*WHAT THIS TASK INVOLVES*.
At the line containing "ATOM 129 C C", begin setting down the entries exactly, and stop only after the last line.

Saved entries
#####

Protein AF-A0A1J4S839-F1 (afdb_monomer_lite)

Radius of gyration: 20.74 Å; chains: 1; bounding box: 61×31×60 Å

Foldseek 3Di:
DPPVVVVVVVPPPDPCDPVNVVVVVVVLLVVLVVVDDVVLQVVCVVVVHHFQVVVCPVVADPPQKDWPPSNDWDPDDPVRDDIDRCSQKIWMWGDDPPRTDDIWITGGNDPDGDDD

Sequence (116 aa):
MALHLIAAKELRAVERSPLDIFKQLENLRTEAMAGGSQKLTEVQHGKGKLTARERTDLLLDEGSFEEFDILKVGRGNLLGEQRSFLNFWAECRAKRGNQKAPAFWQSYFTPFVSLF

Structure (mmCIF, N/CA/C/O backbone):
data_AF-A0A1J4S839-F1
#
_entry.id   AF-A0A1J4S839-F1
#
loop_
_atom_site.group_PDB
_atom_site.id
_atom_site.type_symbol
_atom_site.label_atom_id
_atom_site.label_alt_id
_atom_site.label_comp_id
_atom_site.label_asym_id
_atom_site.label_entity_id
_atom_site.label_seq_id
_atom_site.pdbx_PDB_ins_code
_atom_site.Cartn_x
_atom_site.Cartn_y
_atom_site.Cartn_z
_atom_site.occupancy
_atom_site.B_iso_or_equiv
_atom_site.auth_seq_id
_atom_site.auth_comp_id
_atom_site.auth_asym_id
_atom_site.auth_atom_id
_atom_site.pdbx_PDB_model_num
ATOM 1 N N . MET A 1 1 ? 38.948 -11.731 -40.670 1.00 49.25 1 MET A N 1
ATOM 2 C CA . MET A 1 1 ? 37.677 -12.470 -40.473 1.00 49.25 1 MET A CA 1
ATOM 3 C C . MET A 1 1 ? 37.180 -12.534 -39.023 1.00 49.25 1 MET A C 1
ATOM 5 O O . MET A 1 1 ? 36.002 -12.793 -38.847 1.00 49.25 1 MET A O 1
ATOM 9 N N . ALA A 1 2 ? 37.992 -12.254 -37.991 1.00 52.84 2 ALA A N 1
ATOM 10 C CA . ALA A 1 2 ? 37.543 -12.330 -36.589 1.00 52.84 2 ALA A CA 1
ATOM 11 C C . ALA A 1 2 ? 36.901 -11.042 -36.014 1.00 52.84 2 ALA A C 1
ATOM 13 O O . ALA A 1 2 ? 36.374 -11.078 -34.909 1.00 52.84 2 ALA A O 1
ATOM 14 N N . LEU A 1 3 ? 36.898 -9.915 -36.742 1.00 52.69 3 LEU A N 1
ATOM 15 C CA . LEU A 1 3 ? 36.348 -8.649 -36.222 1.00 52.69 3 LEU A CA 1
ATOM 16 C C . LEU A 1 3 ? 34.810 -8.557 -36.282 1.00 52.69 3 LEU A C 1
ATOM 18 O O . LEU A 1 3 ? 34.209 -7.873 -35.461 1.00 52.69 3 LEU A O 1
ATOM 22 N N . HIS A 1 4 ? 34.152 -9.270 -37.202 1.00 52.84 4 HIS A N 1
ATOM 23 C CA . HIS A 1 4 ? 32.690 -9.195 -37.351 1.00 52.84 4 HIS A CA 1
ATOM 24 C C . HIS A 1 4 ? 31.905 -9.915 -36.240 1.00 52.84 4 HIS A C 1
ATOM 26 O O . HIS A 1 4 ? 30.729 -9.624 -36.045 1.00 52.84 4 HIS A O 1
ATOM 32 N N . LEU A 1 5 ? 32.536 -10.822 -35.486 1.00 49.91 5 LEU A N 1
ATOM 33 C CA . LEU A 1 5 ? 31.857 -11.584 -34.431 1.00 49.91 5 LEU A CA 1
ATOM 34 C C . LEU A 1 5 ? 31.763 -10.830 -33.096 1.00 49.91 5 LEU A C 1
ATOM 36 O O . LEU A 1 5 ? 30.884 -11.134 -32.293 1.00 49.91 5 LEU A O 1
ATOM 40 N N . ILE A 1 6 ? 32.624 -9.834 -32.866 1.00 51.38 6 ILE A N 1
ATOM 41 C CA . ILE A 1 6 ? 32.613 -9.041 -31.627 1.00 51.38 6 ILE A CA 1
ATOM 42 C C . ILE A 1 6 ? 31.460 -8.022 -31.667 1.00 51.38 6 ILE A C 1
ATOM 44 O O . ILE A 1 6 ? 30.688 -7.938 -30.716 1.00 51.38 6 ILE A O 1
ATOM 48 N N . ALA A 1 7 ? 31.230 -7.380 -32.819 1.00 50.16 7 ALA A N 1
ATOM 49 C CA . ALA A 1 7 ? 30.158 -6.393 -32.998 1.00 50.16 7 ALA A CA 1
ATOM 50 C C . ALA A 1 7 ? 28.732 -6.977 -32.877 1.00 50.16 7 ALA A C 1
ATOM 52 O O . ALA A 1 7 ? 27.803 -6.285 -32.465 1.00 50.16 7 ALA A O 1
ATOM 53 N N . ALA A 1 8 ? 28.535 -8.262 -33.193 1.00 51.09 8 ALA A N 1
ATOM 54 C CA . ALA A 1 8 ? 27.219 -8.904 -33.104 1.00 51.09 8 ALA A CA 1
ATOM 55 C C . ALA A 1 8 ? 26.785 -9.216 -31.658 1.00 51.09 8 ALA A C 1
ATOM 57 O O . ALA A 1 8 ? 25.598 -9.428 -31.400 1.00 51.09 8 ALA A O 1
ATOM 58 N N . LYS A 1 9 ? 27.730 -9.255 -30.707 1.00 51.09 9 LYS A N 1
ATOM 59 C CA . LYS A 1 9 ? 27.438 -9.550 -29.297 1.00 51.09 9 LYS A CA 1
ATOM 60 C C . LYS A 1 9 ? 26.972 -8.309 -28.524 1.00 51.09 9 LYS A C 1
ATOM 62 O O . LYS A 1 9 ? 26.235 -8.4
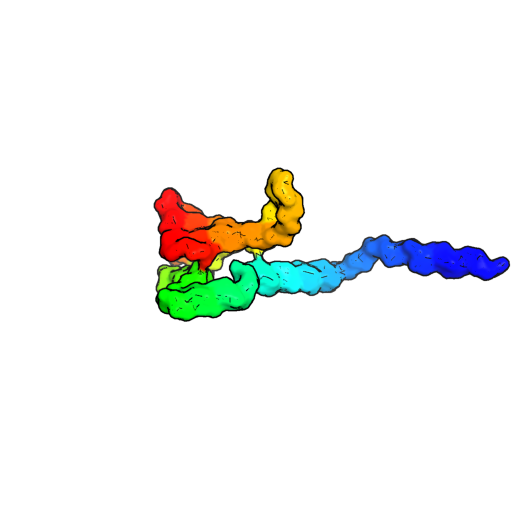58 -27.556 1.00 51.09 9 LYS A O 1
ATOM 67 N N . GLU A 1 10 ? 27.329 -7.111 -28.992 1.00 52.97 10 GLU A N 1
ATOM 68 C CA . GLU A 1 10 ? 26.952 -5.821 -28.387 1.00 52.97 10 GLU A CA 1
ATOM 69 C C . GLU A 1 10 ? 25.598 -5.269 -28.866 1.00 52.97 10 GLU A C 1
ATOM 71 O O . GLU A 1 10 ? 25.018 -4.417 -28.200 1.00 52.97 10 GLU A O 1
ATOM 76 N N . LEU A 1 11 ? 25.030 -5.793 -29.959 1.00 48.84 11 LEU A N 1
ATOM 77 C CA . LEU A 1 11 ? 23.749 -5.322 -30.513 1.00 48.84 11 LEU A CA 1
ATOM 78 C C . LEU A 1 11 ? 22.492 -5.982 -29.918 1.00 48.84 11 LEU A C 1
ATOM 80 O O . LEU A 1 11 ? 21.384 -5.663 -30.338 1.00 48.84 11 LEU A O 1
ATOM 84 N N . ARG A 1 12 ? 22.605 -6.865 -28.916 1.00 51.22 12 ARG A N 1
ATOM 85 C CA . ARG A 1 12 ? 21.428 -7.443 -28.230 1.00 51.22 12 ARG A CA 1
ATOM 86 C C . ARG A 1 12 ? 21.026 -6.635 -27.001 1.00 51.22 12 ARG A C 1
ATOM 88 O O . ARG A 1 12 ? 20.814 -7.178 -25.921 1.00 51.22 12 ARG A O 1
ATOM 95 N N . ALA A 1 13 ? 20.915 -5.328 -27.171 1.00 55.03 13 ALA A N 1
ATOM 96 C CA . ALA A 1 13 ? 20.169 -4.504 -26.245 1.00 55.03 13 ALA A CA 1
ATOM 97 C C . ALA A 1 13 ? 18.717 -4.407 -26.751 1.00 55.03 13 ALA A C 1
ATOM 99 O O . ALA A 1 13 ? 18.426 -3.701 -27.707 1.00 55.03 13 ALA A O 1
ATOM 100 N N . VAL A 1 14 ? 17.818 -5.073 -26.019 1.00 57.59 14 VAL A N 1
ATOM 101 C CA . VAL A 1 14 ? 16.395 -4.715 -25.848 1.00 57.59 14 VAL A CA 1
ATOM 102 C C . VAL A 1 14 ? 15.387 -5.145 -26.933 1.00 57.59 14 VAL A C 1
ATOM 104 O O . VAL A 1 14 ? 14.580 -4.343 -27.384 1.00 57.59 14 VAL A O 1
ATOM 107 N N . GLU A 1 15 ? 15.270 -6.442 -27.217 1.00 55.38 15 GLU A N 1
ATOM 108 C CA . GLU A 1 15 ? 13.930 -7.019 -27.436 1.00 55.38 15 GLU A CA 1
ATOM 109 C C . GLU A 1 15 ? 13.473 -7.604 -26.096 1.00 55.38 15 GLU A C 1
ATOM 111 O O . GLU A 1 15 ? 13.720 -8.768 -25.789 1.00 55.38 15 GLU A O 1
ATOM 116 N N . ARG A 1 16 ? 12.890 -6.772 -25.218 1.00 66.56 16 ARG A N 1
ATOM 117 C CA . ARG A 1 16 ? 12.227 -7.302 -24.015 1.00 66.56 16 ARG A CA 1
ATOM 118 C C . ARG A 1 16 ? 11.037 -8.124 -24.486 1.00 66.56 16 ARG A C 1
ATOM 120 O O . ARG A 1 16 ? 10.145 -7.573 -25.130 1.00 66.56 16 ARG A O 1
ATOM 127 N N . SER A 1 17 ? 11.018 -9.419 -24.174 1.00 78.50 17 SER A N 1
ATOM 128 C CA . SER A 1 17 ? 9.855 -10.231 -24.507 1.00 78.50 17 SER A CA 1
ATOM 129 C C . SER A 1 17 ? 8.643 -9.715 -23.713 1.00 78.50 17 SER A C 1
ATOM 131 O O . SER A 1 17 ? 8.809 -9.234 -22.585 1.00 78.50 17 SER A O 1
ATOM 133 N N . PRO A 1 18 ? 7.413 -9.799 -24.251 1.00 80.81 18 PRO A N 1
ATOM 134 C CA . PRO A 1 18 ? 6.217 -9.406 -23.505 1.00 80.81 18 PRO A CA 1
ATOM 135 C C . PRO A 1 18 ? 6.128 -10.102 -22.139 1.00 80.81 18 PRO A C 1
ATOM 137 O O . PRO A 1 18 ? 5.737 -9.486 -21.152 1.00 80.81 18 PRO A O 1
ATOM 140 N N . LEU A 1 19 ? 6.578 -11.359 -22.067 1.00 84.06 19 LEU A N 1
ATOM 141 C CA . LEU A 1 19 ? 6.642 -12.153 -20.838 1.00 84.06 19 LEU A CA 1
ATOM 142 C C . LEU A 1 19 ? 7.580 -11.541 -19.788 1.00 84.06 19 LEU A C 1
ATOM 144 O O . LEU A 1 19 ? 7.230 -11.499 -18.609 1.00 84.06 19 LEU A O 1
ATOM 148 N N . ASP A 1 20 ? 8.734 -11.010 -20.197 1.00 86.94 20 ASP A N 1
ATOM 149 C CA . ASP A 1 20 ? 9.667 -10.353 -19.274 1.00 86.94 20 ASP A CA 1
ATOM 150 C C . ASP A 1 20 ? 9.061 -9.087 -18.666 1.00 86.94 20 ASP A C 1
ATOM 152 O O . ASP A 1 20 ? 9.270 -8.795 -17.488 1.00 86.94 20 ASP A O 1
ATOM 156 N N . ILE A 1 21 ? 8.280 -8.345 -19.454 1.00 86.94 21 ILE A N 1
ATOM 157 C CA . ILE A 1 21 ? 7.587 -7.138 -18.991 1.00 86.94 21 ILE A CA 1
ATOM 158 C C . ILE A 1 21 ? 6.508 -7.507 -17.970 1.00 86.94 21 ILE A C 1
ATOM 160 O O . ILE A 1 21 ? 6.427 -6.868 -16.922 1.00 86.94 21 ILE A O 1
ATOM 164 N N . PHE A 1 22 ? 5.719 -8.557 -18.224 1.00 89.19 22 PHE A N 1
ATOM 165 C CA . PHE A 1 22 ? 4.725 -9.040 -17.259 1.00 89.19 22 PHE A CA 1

#####

*RESPONSE*.
ATOM 129 C C . SER A 1 17 ? 8.643 -9.715 -23.713 1.00 78.50 17 SER A C 1
ATOM 131 O O . SER A 1 17 ? 8.809 -9.234 -22.585 1.00 78.50 17 SER A O 1
ATOM 133 N N . PRO A 1 18 ? 7.413 -9.799 -24.251 1.00 80.81 18 PRO A N 1
ATOM 134 C CA . PRO A 1 18 ? 6.217 -9.406 -23.505 1.00 80.81 18 PRO A CA 1
ATOM 135 C C . PRO A 1 18 ? 6.128 -10.102 -22.139 1.00 80.81 18 PRO A C 1
ATOM 137 O O . PRO A 1 18 ? 5.737 -9.486 -21.152 1.00 80.81 18 PRO A O 1
ATOM 140 N N . LEU A 1 19 ? 6.578 -11.359 -22.067 1.00 84.06 19 LEU A N 1
ATOM 141 C CA . LEU A 1 19 ? 6.642 -12.153 -20.838 1.00 84.06 19 LEU A CA 1
ATOM 142 C C . LEU A 1 19 ? 7.580 -11.541 -19.788 1.00 84.06 19 LEU A C 1
ATOM 144 O O . LEU A 1 19 ? 7.230 -11.499 -18.609 1.00 84.06 19 LEU A O 1
ATOM 148 N N . ASP A 1 20 ? 8.734 -11.010 -20.197 1.00 86.94 20 ASP A N 1
ATOM 149 C CA . ASP A 1 20 ? 9.667 -10.353 -19.274 1.00 86.94 20 ASP A CA 1
ATOM 150 C C . ASP A 1 20 ? 9.061 -9.087 -18.666 1.00 86.94 20 ASP A C 1
ATOM 152 O O . ASP A 1 20 ? 9.270 -8.795 -17.488 1.00 86.94 20 ASP A O 1
ATOM 156 N N . ILE A 1 21 ? 8.280 -8.345 -19.454 1.00 86.94 21 ILE A N 1
ATOM 157 C CA . ILE A 1 21 ? 7.587 -7.138 -18.991 1.00 86.94 21 ILE A CA 1
ATOM 158 C C . ILE A 1 21 ? 6.508 -7.507 -17.970 1.00 86.94 21 ILE A C 1
ATOM 160 O O . ILE A 1 21 ? 6.427 -6.868 -16.922 1.00 86.94 21 ILE A O 1
ATOM 164 N N . PHE A 1 22 ? 5.719 -8.557 -18.224 1.00 89.19 22 PHE A N 1
ATOM 165 C CA . PHE A 1 22 ? 4.725 -9.040 -17.259 1.00 89.19 22 PHE A CA 1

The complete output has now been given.